2.4.1. Bird Biodiversity

Shannon–Wiener diversity index (H′), Pielou evenness index (J) and Margalef abundance index (D’) are calculated as follows:

H^{'} = - \sum_{i}^{S} P_{i} l n P_{i}

J = H^{'} \cdot \ln S^{- 1}

D^{'} = (S - 1) \cdot \ln N^{- 1}

where P_i is the proportion of the number of individuals of bird species i to the total number of individuals of each transect; S is the number of species recorded in each transect; and N is the total number of individuals observed.

2.4.2. Statistical Analyses

We used species accumulation curves with four altitude gradients to determine whether the sample survey was adequate. One-way analysis [58] of variance was conducted to test for differences in the bird species richness, abundance, Shannon–Wiener diversity index (H′), Pielou evenness index (J) and Margalef abundance index (D′) among four altitude gradients.
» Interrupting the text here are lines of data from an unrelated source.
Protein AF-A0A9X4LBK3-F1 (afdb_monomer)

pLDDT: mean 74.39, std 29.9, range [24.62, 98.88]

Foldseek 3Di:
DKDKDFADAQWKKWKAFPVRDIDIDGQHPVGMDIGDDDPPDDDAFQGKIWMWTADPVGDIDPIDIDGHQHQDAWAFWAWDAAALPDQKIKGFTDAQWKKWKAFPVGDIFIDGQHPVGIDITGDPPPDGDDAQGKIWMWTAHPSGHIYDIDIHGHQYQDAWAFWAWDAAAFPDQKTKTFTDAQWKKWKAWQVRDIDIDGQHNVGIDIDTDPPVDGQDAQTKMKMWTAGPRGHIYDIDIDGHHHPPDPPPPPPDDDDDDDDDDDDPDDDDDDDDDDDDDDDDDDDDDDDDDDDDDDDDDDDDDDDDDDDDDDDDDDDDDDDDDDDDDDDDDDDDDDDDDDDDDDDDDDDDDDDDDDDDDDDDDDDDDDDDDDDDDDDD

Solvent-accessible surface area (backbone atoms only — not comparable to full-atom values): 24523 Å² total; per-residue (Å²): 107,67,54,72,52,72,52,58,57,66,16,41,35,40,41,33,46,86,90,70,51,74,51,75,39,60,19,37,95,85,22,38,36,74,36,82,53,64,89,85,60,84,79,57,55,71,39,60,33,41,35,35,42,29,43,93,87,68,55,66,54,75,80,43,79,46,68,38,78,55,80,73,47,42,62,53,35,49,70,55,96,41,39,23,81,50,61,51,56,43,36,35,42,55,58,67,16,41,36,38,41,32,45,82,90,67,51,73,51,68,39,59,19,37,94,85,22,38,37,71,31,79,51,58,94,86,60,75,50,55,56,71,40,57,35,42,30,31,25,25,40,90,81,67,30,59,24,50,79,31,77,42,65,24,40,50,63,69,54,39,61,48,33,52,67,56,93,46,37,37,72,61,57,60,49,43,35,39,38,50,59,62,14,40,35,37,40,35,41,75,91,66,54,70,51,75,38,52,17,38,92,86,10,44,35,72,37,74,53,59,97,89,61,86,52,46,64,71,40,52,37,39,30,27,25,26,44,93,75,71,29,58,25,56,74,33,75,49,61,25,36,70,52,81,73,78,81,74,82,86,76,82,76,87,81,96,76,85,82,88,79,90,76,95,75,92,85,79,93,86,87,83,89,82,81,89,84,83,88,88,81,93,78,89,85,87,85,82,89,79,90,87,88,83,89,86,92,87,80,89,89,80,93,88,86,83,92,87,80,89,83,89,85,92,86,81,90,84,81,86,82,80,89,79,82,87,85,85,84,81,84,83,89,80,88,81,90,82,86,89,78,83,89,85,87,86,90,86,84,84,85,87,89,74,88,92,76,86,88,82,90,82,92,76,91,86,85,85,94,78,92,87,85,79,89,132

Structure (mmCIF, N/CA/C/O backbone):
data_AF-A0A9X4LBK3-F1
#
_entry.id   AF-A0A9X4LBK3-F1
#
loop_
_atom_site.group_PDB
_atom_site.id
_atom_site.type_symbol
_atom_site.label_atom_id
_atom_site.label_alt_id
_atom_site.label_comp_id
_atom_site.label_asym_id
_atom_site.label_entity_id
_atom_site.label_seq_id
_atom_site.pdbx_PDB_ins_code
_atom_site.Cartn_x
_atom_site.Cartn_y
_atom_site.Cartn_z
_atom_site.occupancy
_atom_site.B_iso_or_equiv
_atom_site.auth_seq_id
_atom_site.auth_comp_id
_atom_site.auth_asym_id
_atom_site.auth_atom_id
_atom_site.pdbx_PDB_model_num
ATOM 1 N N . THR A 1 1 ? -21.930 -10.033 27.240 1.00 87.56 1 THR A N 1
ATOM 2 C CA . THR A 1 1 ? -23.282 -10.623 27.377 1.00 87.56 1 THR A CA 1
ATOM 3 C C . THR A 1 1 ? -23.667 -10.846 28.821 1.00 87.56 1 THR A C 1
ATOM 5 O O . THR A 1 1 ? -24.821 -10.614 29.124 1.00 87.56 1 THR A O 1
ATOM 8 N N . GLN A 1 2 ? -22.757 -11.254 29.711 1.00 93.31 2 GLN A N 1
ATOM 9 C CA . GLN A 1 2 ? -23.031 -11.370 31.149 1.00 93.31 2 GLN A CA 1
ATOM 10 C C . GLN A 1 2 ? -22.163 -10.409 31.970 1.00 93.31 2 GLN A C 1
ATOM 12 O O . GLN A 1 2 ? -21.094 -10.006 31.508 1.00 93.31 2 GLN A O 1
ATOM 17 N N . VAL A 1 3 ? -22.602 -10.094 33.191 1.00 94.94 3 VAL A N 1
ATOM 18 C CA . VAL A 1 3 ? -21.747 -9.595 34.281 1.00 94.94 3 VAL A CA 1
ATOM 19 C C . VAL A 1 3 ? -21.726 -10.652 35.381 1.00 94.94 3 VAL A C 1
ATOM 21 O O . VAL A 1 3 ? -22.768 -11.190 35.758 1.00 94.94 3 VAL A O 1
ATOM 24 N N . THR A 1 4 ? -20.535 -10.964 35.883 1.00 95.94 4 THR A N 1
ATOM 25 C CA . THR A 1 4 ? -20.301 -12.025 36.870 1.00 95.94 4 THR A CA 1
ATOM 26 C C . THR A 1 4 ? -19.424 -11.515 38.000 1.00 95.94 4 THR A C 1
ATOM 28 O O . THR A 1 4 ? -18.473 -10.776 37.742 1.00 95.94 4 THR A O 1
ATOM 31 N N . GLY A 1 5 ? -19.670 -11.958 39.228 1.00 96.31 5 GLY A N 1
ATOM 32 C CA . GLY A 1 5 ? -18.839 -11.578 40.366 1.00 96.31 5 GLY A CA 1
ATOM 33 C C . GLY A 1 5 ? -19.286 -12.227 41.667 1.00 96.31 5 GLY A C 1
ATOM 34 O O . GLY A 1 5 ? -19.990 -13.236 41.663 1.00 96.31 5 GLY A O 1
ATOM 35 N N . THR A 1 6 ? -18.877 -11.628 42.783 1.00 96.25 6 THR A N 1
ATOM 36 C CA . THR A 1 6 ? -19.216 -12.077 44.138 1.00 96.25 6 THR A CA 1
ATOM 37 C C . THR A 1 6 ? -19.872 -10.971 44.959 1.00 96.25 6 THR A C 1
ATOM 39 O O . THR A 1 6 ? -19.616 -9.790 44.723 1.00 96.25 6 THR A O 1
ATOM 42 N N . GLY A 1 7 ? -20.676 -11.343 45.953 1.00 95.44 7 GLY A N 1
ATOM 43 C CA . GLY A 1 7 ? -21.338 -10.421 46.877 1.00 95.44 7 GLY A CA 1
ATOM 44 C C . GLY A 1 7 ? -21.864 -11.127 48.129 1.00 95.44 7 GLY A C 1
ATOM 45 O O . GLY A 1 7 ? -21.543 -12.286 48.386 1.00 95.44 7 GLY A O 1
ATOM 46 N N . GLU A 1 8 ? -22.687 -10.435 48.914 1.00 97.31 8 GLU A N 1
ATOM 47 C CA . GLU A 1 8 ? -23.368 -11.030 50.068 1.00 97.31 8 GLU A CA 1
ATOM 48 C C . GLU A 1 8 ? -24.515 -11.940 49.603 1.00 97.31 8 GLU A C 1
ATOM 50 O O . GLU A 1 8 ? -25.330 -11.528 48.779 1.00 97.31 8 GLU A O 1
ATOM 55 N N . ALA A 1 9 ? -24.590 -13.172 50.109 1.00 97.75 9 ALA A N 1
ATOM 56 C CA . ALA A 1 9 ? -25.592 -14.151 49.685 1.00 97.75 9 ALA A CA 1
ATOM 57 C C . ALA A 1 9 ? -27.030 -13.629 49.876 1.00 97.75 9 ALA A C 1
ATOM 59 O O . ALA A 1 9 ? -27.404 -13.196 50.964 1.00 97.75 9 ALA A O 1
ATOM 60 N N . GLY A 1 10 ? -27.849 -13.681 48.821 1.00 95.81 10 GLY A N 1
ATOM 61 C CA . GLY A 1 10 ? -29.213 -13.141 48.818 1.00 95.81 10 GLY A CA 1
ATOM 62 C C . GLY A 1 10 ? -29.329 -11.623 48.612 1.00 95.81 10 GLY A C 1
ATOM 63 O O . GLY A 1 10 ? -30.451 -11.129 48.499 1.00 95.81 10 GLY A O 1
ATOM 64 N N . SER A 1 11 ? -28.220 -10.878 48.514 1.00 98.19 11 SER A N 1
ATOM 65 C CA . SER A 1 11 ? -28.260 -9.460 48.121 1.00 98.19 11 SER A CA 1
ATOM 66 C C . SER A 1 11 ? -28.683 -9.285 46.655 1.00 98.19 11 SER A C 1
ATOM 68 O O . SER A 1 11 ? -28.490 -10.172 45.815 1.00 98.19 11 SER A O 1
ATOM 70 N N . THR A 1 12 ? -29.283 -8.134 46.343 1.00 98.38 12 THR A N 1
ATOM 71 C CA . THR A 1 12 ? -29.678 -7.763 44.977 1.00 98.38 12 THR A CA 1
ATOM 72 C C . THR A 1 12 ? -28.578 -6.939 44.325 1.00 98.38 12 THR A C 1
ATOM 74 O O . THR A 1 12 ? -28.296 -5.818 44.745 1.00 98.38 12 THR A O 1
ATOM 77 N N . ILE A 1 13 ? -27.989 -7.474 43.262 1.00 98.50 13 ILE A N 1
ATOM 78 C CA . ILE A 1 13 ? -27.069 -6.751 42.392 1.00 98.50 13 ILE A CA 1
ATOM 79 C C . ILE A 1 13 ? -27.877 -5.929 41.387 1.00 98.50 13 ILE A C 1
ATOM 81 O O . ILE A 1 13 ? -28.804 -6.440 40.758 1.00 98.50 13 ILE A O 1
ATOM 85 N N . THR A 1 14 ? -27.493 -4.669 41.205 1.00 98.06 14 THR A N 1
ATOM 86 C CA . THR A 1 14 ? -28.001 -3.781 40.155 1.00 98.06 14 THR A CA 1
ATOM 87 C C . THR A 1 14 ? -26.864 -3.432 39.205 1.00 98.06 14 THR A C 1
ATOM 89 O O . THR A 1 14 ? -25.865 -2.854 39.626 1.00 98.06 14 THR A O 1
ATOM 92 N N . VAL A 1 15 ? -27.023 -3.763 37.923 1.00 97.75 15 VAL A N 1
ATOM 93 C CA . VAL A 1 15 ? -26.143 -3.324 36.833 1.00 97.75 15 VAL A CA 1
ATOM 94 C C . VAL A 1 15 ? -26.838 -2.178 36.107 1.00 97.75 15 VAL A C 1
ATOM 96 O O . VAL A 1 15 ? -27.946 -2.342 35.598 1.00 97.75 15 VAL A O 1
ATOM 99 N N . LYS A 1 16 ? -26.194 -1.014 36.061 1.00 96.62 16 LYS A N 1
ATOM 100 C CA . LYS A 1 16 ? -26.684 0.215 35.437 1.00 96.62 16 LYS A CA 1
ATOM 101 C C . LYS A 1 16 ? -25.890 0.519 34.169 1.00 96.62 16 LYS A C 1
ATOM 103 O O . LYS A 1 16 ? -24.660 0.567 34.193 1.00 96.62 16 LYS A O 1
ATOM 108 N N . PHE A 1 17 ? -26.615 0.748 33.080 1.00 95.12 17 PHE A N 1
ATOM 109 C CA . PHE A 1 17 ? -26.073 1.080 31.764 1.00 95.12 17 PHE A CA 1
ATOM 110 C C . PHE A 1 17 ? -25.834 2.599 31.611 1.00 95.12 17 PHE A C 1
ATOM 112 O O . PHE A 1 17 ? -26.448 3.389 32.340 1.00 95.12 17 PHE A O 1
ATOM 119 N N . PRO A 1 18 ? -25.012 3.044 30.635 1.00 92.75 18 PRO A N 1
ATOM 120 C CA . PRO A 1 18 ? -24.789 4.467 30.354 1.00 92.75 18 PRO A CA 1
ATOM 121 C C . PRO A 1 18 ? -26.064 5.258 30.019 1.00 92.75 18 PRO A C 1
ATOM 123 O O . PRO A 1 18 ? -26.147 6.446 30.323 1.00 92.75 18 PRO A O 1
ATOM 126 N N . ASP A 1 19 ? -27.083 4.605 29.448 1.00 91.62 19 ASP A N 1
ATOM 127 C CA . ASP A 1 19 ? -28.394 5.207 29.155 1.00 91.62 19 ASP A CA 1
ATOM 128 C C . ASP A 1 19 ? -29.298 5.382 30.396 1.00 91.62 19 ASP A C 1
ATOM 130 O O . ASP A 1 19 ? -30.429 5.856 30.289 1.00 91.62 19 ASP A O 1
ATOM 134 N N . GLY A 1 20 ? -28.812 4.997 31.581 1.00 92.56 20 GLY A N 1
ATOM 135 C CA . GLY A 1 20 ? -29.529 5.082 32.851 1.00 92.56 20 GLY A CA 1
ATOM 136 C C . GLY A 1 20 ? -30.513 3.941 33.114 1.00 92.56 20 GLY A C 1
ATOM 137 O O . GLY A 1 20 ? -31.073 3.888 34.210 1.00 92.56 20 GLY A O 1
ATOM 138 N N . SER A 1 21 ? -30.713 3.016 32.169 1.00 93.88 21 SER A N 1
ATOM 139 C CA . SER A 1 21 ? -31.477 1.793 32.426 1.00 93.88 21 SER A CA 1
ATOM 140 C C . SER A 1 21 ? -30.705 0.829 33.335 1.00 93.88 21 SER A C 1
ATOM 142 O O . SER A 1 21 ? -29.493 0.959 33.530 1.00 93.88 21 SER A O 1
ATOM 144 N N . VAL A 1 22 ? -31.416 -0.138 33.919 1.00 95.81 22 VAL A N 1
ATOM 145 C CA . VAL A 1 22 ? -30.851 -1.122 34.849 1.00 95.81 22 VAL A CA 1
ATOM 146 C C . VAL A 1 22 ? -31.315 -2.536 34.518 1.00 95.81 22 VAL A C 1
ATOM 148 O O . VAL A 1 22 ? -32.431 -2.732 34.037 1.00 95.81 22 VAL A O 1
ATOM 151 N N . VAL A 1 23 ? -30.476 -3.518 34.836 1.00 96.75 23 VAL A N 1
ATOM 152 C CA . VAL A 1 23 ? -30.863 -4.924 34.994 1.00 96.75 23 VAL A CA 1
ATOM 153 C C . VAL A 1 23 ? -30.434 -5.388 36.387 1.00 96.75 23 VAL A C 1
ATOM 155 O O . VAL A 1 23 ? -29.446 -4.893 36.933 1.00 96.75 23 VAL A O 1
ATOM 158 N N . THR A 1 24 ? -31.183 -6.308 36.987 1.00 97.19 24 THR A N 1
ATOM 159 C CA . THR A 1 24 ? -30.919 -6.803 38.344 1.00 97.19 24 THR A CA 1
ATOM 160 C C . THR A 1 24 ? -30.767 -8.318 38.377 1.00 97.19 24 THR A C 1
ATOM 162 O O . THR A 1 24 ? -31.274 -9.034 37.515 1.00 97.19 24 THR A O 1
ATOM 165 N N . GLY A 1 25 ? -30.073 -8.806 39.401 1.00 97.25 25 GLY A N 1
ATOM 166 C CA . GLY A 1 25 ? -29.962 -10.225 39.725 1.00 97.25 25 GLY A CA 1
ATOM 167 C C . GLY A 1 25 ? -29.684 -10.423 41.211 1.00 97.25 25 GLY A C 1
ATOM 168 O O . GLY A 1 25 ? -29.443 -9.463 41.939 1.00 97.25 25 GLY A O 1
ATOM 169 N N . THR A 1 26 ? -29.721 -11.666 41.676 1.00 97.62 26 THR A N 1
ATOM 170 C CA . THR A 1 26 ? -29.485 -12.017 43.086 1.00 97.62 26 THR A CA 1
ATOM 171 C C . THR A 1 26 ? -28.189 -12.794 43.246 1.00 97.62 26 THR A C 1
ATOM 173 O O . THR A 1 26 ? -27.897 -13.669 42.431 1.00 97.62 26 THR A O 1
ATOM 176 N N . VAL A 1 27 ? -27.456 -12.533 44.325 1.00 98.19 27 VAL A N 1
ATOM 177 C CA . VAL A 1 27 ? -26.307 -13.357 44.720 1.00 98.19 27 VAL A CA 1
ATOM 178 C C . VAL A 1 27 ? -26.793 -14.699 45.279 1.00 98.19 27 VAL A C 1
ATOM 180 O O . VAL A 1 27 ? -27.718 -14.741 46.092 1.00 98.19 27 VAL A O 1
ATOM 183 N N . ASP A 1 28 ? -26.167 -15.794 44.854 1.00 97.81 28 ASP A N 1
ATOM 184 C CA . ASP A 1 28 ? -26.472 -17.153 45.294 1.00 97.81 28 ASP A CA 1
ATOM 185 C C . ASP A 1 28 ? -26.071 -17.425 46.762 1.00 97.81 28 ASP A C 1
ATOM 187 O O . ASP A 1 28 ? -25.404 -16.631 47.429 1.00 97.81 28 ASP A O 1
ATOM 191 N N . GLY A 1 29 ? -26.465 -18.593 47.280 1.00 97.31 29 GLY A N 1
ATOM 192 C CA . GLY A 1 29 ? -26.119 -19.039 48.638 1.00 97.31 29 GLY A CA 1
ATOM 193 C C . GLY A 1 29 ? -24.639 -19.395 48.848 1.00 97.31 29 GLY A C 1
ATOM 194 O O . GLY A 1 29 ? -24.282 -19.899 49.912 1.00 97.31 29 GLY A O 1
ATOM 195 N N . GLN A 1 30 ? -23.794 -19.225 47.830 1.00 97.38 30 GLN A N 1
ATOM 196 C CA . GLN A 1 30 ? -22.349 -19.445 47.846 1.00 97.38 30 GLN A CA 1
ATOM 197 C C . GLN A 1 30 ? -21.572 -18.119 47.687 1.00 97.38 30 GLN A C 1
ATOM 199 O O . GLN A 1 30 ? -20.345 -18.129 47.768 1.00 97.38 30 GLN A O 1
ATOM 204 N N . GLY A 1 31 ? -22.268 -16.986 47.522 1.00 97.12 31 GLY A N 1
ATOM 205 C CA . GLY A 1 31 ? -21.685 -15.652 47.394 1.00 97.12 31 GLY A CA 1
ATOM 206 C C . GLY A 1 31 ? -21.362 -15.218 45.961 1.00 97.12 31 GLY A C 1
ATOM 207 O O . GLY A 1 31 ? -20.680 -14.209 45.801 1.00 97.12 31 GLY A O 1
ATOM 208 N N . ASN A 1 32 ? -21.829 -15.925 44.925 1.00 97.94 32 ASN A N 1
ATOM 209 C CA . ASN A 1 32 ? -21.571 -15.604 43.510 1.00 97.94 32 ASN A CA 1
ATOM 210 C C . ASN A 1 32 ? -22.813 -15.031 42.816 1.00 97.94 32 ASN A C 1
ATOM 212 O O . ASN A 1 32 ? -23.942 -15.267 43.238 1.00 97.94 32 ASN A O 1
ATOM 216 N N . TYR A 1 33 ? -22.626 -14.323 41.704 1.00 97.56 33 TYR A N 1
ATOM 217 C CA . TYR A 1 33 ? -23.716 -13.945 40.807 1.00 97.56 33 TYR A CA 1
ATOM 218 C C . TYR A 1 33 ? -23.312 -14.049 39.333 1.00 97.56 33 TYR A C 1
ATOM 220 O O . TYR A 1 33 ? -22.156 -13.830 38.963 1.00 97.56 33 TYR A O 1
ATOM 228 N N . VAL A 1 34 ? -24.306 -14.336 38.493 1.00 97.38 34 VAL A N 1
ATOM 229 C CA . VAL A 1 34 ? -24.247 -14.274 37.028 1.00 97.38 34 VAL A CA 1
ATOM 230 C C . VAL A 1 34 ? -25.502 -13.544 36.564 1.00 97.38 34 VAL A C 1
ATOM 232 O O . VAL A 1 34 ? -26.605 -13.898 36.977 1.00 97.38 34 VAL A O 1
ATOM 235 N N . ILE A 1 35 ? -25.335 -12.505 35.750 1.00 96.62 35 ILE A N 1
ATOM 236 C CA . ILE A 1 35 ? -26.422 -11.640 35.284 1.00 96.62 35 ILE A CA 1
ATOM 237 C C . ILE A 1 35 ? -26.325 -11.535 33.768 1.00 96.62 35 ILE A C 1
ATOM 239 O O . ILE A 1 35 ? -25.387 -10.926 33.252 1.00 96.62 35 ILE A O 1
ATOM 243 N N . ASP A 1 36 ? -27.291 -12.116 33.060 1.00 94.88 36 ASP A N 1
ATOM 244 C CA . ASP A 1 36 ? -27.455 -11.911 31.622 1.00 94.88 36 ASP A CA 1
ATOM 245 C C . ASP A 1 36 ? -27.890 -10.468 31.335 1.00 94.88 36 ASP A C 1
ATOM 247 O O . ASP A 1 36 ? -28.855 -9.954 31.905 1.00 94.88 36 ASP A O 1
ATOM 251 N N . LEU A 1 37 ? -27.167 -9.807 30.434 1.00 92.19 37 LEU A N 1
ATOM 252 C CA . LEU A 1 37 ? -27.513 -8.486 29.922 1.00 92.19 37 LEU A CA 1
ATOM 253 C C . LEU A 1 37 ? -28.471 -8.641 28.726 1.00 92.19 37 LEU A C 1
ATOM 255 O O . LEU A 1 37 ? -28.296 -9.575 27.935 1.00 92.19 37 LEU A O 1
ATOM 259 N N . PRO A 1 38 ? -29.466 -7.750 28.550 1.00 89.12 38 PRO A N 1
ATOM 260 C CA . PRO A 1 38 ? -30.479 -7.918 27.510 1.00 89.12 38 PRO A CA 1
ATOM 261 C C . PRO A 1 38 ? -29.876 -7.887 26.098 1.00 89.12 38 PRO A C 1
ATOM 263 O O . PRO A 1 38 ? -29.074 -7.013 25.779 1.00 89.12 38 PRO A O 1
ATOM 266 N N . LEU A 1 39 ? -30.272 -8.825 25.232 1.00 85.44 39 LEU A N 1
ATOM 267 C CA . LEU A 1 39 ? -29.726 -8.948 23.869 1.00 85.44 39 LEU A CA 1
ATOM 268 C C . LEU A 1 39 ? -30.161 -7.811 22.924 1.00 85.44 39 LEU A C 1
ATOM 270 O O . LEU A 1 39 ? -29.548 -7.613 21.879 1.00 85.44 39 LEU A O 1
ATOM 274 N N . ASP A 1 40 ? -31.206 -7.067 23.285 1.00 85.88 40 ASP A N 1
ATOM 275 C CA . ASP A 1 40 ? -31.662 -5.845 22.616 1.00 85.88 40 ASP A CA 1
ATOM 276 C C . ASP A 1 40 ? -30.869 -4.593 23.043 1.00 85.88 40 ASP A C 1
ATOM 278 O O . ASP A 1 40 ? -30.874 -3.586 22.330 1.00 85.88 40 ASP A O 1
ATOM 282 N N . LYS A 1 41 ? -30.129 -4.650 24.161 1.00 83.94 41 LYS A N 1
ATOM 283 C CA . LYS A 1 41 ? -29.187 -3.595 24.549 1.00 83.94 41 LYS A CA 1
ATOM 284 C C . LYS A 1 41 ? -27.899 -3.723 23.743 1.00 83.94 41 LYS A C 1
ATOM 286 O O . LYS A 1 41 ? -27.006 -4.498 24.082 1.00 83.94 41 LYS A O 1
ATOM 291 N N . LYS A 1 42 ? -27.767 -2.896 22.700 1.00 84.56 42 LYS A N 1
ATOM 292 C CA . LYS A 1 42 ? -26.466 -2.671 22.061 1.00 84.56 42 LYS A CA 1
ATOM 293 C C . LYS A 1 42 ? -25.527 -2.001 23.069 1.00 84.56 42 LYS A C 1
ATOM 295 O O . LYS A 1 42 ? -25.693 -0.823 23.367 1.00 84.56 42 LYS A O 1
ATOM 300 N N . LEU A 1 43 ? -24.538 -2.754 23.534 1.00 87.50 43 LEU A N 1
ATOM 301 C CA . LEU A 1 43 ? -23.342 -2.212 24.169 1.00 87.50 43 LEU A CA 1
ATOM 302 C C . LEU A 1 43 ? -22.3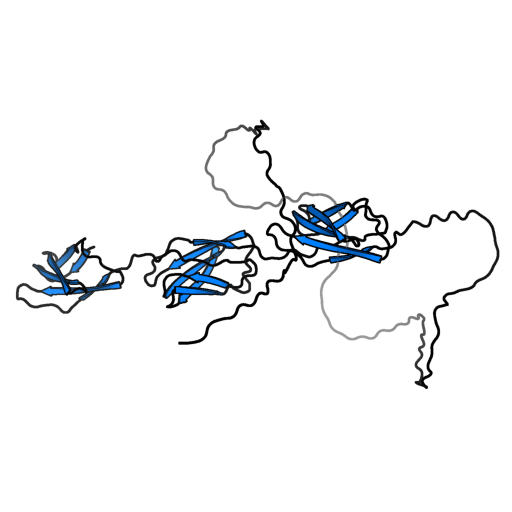26 -1.833 23.090 1.00 87.50 43 LEU A C 1
ATOM 304 O O . LEU A 1 43 ? -22.198 -2.532 22.081 1.00 87.50 43 LEU A O 1
ATOM 308 N N . ASN A 1 44 ? -21.603 -0.744 23.310 1.00 88.12 44 ASN A N 1
ATOM 309 C CA . ASN A 1 44 ? -20.436 -0.365 22.521 1.00 88.12 44 ASN A CA 1
ATOM 310 C C . ASN A 1 44 ? -19.165 -0.695 23.316 1.00 88.12 44 ASN A C 1
ATOM 312 O O . ASN A 1 44 ? -19.184 -0.743 24.548 1.00 88.12 44 ASN A O 1
ATOM 316 N N . GLY A 1 45 ? -18.055 -0.942 22.625 1.00 90.12 45 GLY A N 1
ATOM 317 C CA . GLY A 1 45 ? -16.784 -1.166 23.300 1.00 90.12 45 GLY A CA 1
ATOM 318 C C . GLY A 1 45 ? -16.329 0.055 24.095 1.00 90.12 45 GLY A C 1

We used generalized linear models (GLM) to perform multiple linear regression fitting with full variables. Then, we performed variable screening based on AIC value (Akaike information criterion) step regression to select the fewest variables that could support the model. We also tested the dispersion of the models. In the GLM, the species richness, abundance and Margalef abundance index (D′) in each transect were used as response variables, while the Shannon–Wiener diversity index (H′) and Pielou evenness index (J) were no significance among the four altitude gradients. We used functions GLM and stepAIC from the R package lme4, MASS and DHARMa.

Then, using the variables chosen by step regression, we established spatial linear models (SLM) to prevent the inflation of type I errors and inaccurate parameter estimates caused by spatial auto-correlation. For each model, we examined a range of potential lag distances (1, 2 and 3 km). We used Moran’s I coefficient to assess the level of spatial auto-correlation in the residuals of each model. According to the minimal value of AIC, SLM with a 2 km lag distance was best for both species richness and abundance. The variables with a high z value for their significance in SLM were considered more important influencing factors for species richness and abundance [59,60]. We used function SLM and Moran’s I from the R package spatialreg and spdep.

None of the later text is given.